Records contained in a dataset
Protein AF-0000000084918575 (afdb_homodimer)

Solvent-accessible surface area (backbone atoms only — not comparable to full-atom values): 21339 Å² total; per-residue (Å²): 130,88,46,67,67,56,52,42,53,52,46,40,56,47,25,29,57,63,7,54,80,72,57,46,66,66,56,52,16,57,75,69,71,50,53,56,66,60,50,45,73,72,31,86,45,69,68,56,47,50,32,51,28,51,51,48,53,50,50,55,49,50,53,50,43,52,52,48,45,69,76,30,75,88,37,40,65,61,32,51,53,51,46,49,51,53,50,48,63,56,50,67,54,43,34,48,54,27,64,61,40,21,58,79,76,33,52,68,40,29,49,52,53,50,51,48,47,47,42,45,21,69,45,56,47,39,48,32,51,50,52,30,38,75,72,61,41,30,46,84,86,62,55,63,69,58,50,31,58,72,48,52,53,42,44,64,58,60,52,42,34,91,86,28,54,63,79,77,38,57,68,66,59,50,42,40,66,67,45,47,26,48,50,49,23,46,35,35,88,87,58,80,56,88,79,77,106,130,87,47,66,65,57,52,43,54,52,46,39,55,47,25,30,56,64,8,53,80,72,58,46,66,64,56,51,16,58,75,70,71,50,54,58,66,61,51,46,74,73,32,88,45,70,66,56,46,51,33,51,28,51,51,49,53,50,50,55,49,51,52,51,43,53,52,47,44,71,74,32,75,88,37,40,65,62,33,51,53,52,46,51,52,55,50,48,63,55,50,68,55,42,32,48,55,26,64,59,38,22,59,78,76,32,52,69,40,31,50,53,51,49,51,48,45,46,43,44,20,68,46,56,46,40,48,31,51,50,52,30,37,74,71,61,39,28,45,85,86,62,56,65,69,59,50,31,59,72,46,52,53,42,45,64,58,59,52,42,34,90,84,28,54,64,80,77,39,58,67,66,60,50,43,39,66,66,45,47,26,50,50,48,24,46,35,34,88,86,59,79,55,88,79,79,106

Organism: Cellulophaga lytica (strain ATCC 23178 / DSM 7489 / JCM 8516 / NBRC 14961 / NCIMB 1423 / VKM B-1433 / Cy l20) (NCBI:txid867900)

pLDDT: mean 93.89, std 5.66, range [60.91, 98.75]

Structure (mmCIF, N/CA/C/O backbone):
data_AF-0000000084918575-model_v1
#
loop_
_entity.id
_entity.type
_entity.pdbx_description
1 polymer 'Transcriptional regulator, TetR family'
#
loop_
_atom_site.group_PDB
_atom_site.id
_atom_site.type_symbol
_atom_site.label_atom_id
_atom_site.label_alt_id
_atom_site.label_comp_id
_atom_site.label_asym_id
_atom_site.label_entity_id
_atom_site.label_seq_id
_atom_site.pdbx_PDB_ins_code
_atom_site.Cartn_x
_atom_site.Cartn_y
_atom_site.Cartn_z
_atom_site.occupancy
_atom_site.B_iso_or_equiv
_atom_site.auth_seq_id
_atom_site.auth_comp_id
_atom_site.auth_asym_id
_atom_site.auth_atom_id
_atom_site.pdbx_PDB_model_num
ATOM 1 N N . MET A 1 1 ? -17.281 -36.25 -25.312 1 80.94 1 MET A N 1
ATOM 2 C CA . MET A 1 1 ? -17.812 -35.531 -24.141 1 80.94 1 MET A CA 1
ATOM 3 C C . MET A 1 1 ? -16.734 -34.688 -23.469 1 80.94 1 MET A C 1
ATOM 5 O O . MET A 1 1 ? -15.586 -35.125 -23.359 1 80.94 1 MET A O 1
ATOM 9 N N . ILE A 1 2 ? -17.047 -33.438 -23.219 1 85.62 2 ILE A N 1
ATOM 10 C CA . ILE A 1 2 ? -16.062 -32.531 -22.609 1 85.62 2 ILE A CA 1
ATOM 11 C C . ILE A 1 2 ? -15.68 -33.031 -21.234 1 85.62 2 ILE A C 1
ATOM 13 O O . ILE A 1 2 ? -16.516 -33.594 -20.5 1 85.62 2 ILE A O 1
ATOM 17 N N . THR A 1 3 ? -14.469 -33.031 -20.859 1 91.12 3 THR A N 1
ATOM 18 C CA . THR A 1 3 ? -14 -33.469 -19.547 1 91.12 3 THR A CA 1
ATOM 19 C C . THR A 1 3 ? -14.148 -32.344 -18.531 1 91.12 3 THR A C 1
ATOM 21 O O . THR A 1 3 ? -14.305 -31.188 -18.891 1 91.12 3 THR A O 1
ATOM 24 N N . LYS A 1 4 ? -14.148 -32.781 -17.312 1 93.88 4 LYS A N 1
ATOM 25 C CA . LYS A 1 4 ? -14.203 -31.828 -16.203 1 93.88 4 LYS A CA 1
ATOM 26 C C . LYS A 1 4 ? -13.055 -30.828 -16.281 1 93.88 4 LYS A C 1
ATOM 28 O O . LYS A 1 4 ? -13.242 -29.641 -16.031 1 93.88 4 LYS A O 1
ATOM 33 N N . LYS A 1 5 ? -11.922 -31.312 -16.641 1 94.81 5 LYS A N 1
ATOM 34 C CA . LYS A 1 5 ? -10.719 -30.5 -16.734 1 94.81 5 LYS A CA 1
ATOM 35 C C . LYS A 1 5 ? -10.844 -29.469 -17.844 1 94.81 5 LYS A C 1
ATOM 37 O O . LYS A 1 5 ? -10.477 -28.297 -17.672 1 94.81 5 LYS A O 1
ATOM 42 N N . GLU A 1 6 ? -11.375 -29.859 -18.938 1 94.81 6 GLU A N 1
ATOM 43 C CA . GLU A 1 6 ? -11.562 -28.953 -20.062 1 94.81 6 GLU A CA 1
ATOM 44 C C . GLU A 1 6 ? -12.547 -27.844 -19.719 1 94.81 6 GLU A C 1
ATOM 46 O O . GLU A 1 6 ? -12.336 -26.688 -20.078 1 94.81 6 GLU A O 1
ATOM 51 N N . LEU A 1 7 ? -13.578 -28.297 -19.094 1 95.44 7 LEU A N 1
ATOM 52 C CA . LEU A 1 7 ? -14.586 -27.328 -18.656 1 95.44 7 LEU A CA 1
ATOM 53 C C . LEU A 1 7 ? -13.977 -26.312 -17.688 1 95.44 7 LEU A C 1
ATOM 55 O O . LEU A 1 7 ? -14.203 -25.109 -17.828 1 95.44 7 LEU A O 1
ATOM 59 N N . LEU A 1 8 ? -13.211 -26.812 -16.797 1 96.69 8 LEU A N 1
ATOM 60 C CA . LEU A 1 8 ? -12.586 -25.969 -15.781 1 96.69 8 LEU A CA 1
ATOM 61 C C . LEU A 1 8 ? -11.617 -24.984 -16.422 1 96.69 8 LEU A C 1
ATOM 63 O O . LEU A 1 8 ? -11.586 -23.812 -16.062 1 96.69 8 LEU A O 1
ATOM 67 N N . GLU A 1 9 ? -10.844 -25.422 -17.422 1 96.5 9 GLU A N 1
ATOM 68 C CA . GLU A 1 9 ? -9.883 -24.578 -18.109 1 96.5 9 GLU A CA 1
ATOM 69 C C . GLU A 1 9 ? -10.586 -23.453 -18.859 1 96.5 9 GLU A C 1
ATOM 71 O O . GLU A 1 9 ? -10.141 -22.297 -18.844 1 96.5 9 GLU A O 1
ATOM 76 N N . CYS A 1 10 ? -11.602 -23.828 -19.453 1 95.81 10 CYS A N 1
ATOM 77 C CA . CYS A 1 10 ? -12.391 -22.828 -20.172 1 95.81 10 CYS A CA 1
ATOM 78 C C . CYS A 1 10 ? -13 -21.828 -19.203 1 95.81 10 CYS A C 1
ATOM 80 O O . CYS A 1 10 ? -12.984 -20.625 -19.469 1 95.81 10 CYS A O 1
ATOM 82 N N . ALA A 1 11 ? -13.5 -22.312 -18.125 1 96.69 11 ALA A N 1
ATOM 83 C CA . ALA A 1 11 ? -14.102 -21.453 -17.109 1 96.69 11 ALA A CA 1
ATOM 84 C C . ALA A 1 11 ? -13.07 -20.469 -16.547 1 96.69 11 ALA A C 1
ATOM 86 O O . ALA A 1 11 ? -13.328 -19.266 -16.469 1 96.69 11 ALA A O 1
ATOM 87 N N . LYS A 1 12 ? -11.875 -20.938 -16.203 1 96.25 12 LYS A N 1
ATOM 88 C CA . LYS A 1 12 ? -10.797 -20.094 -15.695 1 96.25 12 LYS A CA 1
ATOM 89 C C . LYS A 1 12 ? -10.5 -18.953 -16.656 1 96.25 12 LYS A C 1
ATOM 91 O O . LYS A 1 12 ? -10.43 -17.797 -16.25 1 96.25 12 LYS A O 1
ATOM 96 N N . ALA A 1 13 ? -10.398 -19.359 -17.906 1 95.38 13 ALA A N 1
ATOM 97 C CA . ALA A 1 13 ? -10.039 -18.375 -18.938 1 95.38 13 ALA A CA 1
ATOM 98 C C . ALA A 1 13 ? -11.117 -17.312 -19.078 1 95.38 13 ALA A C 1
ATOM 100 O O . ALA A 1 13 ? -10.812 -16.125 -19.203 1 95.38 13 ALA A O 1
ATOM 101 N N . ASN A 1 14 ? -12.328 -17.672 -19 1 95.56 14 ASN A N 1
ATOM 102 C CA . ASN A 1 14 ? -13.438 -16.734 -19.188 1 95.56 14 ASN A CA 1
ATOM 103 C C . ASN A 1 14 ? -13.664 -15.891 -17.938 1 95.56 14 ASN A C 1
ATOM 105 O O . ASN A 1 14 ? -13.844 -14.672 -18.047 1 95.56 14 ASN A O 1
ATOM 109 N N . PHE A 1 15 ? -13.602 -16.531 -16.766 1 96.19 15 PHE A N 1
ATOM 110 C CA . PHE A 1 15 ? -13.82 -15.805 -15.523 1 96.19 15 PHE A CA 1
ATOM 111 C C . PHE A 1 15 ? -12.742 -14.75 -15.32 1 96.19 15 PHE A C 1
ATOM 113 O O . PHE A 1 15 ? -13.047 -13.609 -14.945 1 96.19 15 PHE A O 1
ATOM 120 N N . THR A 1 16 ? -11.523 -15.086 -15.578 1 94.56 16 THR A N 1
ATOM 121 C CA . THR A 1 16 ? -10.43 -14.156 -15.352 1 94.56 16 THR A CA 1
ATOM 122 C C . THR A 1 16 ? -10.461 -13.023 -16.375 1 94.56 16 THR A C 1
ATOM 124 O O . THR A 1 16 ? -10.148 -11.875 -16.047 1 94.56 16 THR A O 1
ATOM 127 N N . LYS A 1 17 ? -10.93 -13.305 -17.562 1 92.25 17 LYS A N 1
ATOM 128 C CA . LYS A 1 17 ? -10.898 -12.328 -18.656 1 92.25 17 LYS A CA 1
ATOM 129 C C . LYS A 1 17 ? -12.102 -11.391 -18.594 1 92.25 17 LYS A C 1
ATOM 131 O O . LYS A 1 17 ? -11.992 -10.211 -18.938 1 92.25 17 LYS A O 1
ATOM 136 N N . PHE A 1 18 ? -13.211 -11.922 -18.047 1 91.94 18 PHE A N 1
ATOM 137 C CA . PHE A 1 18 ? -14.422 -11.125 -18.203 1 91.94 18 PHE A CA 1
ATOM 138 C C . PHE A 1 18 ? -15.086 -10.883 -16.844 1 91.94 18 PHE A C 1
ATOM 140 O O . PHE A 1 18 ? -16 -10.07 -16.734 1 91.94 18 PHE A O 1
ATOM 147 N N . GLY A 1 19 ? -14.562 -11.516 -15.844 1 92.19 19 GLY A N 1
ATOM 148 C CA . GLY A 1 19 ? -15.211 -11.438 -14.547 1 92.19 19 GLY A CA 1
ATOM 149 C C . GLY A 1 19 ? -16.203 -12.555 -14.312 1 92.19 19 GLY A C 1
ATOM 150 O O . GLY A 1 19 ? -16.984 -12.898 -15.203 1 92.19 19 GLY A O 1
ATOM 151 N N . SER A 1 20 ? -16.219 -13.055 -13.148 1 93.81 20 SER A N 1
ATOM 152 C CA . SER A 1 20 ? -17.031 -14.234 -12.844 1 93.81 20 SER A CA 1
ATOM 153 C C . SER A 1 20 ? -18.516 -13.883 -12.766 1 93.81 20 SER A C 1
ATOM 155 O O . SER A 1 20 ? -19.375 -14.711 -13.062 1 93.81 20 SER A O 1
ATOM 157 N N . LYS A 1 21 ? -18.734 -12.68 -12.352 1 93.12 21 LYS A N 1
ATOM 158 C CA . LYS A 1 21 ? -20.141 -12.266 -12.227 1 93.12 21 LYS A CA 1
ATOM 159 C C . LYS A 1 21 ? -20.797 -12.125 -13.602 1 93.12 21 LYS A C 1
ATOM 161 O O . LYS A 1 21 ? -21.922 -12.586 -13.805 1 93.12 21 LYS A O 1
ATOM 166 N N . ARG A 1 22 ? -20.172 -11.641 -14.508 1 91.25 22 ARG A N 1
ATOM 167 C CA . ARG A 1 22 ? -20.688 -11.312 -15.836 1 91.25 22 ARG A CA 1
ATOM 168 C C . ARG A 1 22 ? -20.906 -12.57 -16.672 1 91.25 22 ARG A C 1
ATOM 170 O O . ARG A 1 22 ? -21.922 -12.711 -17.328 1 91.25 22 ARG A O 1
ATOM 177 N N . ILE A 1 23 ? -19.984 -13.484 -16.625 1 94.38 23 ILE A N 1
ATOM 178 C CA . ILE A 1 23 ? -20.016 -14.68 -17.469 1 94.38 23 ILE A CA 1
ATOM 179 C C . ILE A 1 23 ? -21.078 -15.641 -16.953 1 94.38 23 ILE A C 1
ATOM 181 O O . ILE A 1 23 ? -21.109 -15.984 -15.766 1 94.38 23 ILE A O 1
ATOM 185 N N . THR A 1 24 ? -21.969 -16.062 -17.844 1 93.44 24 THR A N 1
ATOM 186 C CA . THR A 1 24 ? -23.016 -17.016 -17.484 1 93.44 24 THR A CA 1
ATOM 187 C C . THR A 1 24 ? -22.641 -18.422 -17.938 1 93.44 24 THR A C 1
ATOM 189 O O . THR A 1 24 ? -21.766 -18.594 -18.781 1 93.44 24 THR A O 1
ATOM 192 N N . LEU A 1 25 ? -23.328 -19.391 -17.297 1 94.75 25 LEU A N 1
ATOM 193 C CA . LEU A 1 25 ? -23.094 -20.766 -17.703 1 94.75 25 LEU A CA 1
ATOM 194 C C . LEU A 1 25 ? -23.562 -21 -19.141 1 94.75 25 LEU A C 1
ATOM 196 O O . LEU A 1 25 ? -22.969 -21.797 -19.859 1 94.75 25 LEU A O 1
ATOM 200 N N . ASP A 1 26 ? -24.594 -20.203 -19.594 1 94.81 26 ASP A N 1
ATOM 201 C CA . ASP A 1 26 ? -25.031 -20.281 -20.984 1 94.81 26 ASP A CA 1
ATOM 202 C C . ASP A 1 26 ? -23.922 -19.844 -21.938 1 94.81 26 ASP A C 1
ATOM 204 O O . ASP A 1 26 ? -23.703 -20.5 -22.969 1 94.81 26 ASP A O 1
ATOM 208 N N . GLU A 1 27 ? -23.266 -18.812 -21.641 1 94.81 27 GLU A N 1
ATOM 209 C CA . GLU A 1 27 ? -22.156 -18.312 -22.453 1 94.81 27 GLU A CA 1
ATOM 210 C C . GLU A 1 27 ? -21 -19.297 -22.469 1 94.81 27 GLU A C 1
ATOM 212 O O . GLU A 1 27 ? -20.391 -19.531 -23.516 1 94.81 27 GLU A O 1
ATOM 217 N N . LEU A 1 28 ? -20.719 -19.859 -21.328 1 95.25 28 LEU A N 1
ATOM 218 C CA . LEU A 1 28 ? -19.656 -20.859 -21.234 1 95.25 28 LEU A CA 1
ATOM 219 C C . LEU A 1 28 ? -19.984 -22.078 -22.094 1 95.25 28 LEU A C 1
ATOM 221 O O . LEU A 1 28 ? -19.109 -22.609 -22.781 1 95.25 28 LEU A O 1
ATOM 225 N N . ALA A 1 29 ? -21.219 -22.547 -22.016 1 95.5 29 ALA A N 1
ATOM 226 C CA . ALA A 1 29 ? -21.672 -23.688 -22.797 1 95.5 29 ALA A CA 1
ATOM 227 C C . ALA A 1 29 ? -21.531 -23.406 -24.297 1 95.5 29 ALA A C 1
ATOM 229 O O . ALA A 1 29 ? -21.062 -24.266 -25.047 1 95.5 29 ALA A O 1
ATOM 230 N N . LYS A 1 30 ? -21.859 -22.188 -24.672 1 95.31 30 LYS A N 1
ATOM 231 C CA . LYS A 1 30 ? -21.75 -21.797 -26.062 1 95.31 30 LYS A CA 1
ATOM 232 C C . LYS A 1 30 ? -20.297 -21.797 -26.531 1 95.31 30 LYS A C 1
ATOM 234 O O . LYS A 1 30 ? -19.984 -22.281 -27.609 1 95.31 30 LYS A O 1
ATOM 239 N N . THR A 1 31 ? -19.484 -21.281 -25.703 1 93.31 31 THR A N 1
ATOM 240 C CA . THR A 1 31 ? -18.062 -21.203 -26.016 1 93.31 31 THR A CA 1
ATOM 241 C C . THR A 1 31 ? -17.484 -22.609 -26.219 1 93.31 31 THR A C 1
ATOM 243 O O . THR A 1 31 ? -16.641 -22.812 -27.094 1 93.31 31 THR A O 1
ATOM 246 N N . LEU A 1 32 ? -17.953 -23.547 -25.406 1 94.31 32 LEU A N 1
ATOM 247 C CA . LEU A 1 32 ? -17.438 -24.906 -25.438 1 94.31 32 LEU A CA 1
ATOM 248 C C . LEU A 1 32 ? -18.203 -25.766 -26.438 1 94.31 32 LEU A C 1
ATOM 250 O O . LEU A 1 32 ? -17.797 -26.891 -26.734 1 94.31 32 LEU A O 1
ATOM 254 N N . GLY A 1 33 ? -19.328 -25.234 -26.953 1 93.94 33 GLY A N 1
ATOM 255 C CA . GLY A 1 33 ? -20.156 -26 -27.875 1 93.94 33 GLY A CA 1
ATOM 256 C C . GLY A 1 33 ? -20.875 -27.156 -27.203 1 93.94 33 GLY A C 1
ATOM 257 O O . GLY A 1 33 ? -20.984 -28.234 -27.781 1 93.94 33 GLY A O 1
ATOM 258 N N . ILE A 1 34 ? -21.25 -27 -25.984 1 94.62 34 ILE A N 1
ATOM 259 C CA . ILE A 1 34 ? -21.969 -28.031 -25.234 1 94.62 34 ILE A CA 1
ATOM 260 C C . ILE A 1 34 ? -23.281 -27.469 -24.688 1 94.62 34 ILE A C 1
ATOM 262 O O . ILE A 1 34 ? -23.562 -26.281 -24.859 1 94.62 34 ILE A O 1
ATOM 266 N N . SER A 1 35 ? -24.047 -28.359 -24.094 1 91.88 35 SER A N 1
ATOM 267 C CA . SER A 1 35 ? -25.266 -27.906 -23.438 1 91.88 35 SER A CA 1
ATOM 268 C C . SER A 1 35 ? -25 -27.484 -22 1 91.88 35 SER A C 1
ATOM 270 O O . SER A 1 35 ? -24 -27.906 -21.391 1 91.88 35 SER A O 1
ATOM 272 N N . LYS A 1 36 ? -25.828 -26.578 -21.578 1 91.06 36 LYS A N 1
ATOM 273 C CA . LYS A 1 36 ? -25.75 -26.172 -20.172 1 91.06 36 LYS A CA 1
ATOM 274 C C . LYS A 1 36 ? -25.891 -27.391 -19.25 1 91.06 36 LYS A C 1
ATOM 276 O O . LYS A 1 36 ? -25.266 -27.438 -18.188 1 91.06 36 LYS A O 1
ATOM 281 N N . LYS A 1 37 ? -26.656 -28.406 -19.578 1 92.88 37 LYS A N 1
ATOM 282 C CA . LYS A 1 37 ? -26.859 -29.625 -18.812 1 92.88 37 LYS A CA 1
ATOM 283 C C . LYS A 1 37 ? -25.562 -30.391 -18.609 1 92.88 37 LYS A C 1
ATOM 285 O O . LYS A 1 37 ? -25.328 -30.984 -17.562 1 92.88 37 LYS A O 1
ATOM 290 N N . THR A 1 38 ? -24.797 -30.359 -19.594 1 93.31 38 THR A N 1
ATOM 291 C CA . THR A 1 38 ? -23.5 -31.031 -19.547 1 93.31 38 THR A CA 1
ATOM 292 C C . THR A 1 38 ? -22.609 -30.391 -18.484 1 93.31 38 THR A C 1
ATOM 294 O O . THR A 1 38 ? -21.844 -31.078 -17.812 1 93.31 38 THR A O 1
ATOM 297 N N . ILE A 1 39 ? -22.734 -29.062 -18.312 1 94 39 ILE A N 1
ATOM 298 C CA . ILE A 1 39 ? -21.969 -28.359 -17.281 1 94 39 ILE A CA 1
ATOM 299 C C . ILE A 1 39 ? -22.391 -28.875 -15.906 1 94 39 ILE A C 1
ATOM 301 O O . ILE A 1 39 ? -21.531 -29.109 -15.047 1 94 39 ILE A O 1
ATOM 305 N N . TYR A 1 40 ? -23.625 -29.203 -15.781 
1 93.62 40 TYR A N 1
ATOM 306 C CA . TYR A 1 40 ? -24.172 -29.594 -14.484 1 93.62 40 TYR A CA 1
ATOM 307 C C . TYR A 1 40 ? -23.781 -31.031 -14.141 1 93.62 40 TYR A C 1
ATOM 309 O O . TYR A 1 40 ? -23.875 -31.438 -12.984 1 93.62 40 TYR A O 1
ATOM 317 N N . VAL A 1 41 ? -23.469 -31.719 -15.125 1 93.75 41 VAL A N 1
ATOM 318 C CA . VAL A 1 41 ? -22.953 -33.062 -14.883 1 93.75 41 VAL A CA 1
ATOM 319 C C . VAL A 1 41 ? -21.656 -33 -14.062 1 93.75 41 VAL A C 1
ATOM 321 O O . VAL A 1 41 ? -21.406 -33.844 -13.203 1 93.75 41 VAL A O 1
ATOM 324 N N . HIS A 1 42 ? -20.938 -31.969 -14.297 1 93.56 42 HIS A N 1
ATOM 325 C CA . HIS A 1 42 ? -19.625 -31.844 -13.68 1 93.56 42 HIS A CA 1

= ABOUT THIS TASK =
Each of the lines from the one that contains "ATOM 298 C CA" through the last line of the data needs to be repeated exactly, with no others.

= RESPONSE AREA =
ATOM 298 C CA . ILE A 1 39 ? -21.969 -28.359 -17.281 1 94 39 ILE A CA 1
ATOM 299 C C . ILE A 1 39 ? -22.391 -28.875 -15.906 1 94 39 ILE A C 1
ATOM 301 O O . ILE A 1 39 ? -21.531 -29.109 -15.047 1 94 39 ILE A O 1
ATOM 305 N N . TYR A 1 40 ? -23.625 -29.203 -15.781 
1 93.62 40 TYR A N 1
ATOM 306 C CA . TYR A 1 40 ? -24.172 -29.594 -14.484 1 93.62 40 TYR A CA 1
ATOM 307 C C . TYR A 1 40 ? -23.781 -31.031 -14.141 1 93.62 40 TYR A C 1
ATOM 309 O O . TYR A 1 40 ? -23.875 -31.438 -12.984 1 93.62 40 TYR A O 1
ATOM 317 N N . VAL A 1 41 ? -23.469 -31.719 -15.125 1 93.75 41 VAL A N 1
ATOM 318 C CA . VAL A 1 41 ? -22.953 -33.062 -14.883 1 93.75 41 VAL A CA 1
ATOM 319 C C . VAL A 1 41 ? -21.656 -33 -14.062 1 93.75 41 VAL A C 1
ATOM 321 O O . VAL A 1 41 ? -21.406 -33.844 -13.203 1 93.75 41 VAL A O 1
ATOM 324 N N . HIS A 1 42 ? -20.938 -31.969 -14.297 1 93.56 42 HIS A N 1
ATOM 325 C CA . HIS A 1 42 ? -19.625 -31.844 -13.68 1 93.56 42 HIS A CA 1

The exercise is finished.